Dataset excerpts
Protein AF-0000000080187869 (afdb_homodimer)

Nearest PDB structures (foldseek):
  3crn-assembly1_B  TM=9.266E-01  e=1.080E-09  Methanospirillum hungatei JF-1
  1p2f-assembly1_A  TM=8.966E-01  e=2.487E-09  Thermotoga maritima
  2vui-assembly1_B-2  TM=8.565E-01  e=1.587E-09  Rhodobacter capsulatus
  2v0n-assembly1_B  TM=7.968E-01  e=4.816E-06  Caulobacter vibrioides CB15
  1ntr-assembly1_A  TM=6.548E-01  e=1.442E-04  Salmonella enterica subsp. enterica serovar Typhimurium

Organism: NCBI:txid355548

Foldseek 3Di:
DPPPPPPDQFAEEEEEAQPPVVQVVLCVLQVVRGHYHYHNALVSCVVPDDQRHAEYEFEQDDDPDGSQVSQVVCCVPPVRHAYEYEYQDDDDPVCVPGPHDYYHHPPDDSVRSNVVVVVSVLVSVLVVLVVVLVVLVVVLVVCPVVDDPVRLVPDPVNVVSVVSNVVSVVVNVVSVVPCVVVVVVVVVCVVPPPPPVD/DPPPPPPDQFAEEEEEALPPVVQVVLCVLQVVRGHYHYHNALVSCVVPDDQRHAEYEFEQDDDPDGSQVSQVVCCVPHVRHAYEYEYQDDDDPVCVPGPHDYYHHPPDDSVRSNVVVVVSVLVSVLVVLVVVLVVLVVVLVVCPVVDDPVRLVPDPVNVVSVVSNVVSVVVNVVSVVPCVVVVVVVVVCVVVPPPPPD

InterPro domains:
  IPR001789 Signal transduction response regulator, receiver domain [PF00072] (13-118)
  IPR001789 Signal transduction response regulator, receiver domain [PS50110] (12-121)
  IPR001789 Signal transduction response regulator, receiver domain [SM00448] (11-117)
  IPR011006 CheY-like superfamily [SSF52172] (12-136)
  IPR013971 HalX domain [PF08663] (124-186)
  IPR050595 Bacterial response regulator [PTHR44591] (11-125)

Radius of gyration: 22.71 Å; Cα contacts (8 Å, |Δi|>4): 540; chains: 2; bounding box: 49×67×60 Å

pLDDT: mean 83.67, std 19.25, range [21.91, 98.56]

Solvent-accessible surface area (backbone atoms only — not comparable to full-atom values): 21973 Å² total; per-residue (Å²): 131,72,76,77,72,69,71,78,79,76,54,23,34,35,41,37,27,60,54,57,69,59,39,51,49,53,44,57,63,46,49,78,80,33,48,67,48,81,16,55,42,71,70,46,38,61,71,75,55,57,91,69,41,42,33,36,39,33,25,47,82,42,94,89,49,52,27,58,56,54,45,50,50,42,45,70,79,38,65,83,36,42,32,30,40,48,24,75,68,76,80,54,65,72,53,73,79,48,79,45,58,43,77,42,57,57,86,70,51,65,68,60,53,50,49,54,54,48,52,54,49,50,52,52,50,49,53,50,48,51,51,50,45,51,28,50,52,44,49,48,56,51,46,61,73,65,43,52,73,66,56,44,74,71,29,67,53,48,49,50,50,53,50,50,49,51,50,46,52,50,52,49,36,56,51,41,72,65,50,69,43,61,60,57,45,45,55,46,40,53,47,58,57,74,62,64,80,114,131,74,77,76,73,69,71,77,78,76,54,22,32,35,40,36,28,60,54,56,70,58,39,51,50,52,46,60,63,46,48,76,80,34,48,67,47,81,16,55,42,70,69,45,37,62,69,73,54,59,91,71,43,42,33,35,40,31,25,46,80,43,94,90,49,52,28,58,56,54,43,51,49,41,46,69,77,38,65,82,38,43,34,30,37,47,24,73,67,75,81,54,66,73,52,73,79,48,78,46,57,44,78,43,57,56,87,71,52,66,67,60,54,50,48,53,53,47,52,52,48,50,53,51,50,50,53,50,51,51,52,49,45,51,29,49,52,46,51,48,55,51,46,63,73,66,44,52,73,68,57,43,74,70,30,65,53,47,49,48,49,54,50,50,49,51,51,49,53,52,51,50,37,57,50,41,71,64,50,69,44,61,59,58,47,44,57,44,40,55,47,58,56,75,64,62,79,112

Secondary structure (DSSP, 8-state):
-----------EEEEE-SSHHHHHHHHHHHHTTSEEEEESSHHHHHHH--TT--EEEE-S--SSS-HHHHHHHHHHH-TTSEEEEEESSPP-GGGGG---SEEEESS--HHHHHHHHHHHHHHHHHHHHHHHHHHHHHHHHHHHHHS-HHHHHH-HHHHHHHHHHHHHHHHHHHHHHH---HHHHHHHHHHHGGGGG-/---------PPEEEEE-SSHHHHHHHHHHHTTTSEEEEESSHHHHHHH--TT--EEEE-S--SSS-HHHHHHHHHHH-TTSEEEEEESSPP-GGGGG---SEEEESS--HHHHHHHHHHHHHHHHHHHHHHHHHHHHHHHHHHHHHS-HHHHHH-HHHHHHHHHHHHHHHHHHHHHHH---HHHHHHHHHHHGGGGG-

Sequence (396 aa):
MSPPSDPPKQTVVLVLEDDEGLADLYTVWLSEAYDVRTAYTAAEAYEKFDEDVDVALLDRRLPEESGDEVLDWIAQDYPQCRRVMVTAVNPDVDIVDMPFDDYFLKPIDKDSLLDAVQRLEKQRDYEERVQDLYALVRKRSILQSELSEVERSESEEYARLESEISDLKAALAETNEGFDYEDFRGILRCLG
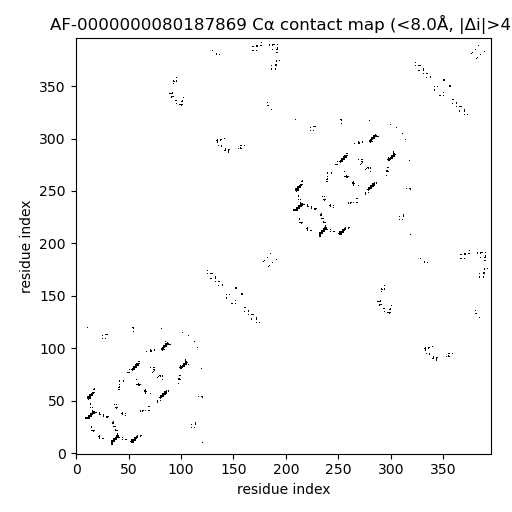NRQRGDMSPPSDPPKQTVVLVLEDDEGLADLYTVWLSEAYDVRTAYTAAEAYEKFDEDVDVALLDRRLPEESGDEVLDWIAQDYPQCRRVMVTAVNPDVDIVDMPFDDYFLKPIDKDSLLDAVQRLEKQRDYEERVQDLYALVRKRSILQSELSEVERSESEEYARLESEISDLKAALAETNEGFDYEDFRGILRCLGNRQRGD

Structure (mmCIF, N/CA/C/O backbone):
data_AF-0000000080187869-model_v1
#
loop_
_entity.id
_entity.type
_entity.pdbx_description
1 polymer 'Response regulator receiver domain-containing protein'
#
loop_
_atom_site.group_PDB
_atom_site.id
_atom_site.type_symbol
_atom_site.label_atom_id
_atom_site.label_alt_id
_atom_site.label_comp_id
_atom_site.label_asym_id
_atom_site.label_entity_id
_atom_site.label_seq_id
_atom_site.pdbx_PDB_ins_code
_atom_site.Cartn_x
_atom_site.Cartn_y
_atom_site.Cartn_z
_atom_site.occupancy
_atom_site.B_iso_or_equiv
_atom_site.auth_seq_id
_atom_site.auth_comp_id
_atom_site.auth_asym_id
_atom_site.auth_atom_id
_atom_site.pdbx_PDB_model_num
ATOM 1 N N . MET A 1 1 ? 24.641 16.5 8.461 1 23.16 1 MET A N 1
ATOM 2 C CA . MET A 1 1 ? 24.703 15.055 8.234 1 23.16 1 MET A CA 1
ATOM 3 C C . MET A 1 1 ? 23.328 14.477 7.965 1 23.16 1 MET A C 1
ATOM 5 O O . MET A 1 1 ? 22.375 14.742 8.711 1 23.16 1 MET A O 1
ATOM 9 N N . SER A 1 2 ? 22.75 14.273 6.77 1 31.02 2 SER A N 1
ATOM 10 C CA . SER A 1 2 ? 21.453 13.789 6.324 1 31.02 2 SER A CA 1
ATOM 11 C C . SER A 1 2 ? 21.031 12.555 7.105 1 31.02 2 SER A C 1
ATOM 13 O O . SER A 1 2 ? 21.844 11.68 7.387 1 31.02 2 SER 
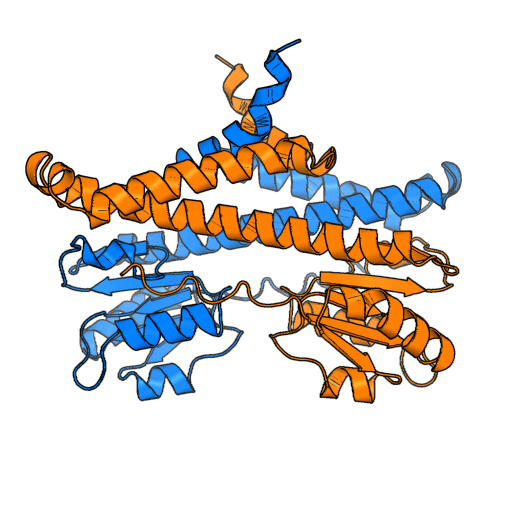A O 1
ATOM 15 N N . PRO A 1 3 ? 20.156 12.609 7.992 1 39 3 PRO A N 1
ATOM 16 C CA . PRO A 1 3 ? 19.953 11.383 8.773 1 39 3 PRO A CA 1
ATOM 17 C C . PRO A 1 3 ? 20.234 10.117 7.961 1 39 3 PRO A C 1
ATOM 19 O O . PRO A 1 3 ? 20.125 10.133 6.73 1 39 3 PRO A O 1
ATOM 22 N N . PRO A 1 4 ? 21.141 9.242 8.359 1 38.22 4 PRO A N 1
ATOM 23 C CA . PRO A 1 4 ? 21.547 8.016 7.668 1 38.22 4 PRO A CA 1
ATOM 24 C C . PRO A 1 4 ? 20.375 7.324 6.969 1 38.22 4 PRO A C 1
ATOM 26 O O . PRO A 1 4 ? 19.234 7.383 7.453 1 38.22 4 PRO A O 1
ATOM 29 N N . SER A 1 5 ? 20.188 7.426 5.668 1 41.06 5 SER A N 1
ATOM 30 C CA . SER A 1 5 ? 19.281 6.625 4.848 1 41.06 5 SER A CA 1
ATOM 31 C C . SER A 1 5 ? 19.141 5.215 5.414 1 41.06 5 SER A C 1
ATOM 33 O O . SER A 1 5 ? 20.109 4.48 5.539 1 41.06 5 SER A O 1
ATOM 35 N N . ASP A 1 6 ? 18.438 5.008 6.512 1 47.19 6 ASP A N 1
ATOM 36 C CA . ASP A 1 6 ? 18.281 3.633 6.977 1 47.19 6 ASP A CA 1
ATOM 37 C C . ASP A 1 6 ? 18.469 2.643 5.832 1 47.19 6 ASP A C 1
ATOM 39 O O . ASP A 1 6 ? 18.109 2.934 4.688 1 47.19 6 ASP A O 1
ATOM 43 N N . PRO A 1 7 ? 19.453 1.782 5.867 1 52.12 7 PRO A N 1
ATOM 44 C CA . PRO A 1 7 ? 19.672 0.81 4.797 1 52.12 7 PRO A CA 1
ATOM 45 C C . PRO A 1 7 ? 18.375 0.268 4.199 1 52.12 7 PRO A C 1
ATOM 47 O O . PRO A 1 7 ? 17.359 0.213 4.887 1 52.12 7 PRO A O 1
ATOM 50 N N . PRO A 1 8 ? 18.281 0.373 2.961 1 59.25 8 PRO A N 1
ATOM 51 C CA . PRO A 1 8 ? 17.078 -0.146 2.299 1 59.25 8 PRO A CA 1
ATOM 52 C C . PRO A 1 8 ? 16.609 -1.479 2.879 1 59.25 8 PRO A C 1
ATOM 54 O O . PRO A 1 8 ? 17.438 -2.312 3.26 1 59.25 8 PRO A O 1
ATOM 57 N N . LYS A 1 9 ? 15.562 -1.492 3.652 1 70.62 9 LYS A N 1
ATOM 58 C CA . LYS A 1 9 ? 15.031 -2.721 4.234 1 70.62 9 LYS A CA 1
ATOM 59 C C . LYS A 1 9 ? 15.125 -3.881 3.246 1 70.62 9 LYS A C 1
ATOM 61 O O . LYS A 1 9 ? 14.766 -3.734 2.076 1 70.62 9 LYS A O 1
ATOM 66 N N . GLN A 1 10 ? 15.953 -4.871 3.621 1 86.5 10 GLN A N 1
ATOM 67 C CA . GLN A 1 10 ? 16.047 -6.082 2.812 1 86.5 10 GLN A CA 1
ATOM 68 C C . GLN A 1 10 ? 14.695 -6.758 2.672 1 86.5 10 GLN A C 1
ATOM 70 O O . GLN A 1 10 ? 13.984 -6.949 3.66 1 86.5 10 GLN A O 1
ATOM 75 N N . THR A 1 11 ? 14.312 -7.055 1.502 1 93.69 11 THR A N 1
ATOM 76 C CA . THR A 1 11 ? 13.055 -7.73 1.211 1 93.69 11 THR A CA 1
ATOM 77 C C . THR A 1 11 ? 13.016 -9.109 1.866 1 93.69 11 THR A C 1
ATOM 79 O O . THR A 1 11 ? 13.992 -9.867 1.791 1 93.69 11 THR A O 1
ATOM 82 N N . VAL A 1 12 ? 11.961 -9.406 2.553 1 96.56 12 VAL A N 1
ATOM 83 C CA . VAL A 1 12 ? 11.766 -10.695 3.215 1 96.56 12 VAL A CA 1
ATOM 84 C C . VAL A 1 12 ? 10.773 -11.539 2.42 1 96.56 12 VAL A C 1
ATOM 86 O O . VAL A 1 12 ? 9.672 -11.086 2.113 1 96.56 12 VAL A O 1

§ **What is required**
The job here is to find each line above with the word "regulator" and copy it.

§ **Answer section**
  IPR001789 Signal transduction response regulator, receiver domain [PF00072] (13-118)
  IPR001789 Signal transduction response regulator, receiver domain [PS50110] (12-121)
  IPR001789 Signal transduction response regulator, receiver domain [SM00448] (11-117)
  IPR050595 Bacterial response regulator [PTHR44591] (11-125)
1 polymer 'Response regulator receiver domain-containing protein'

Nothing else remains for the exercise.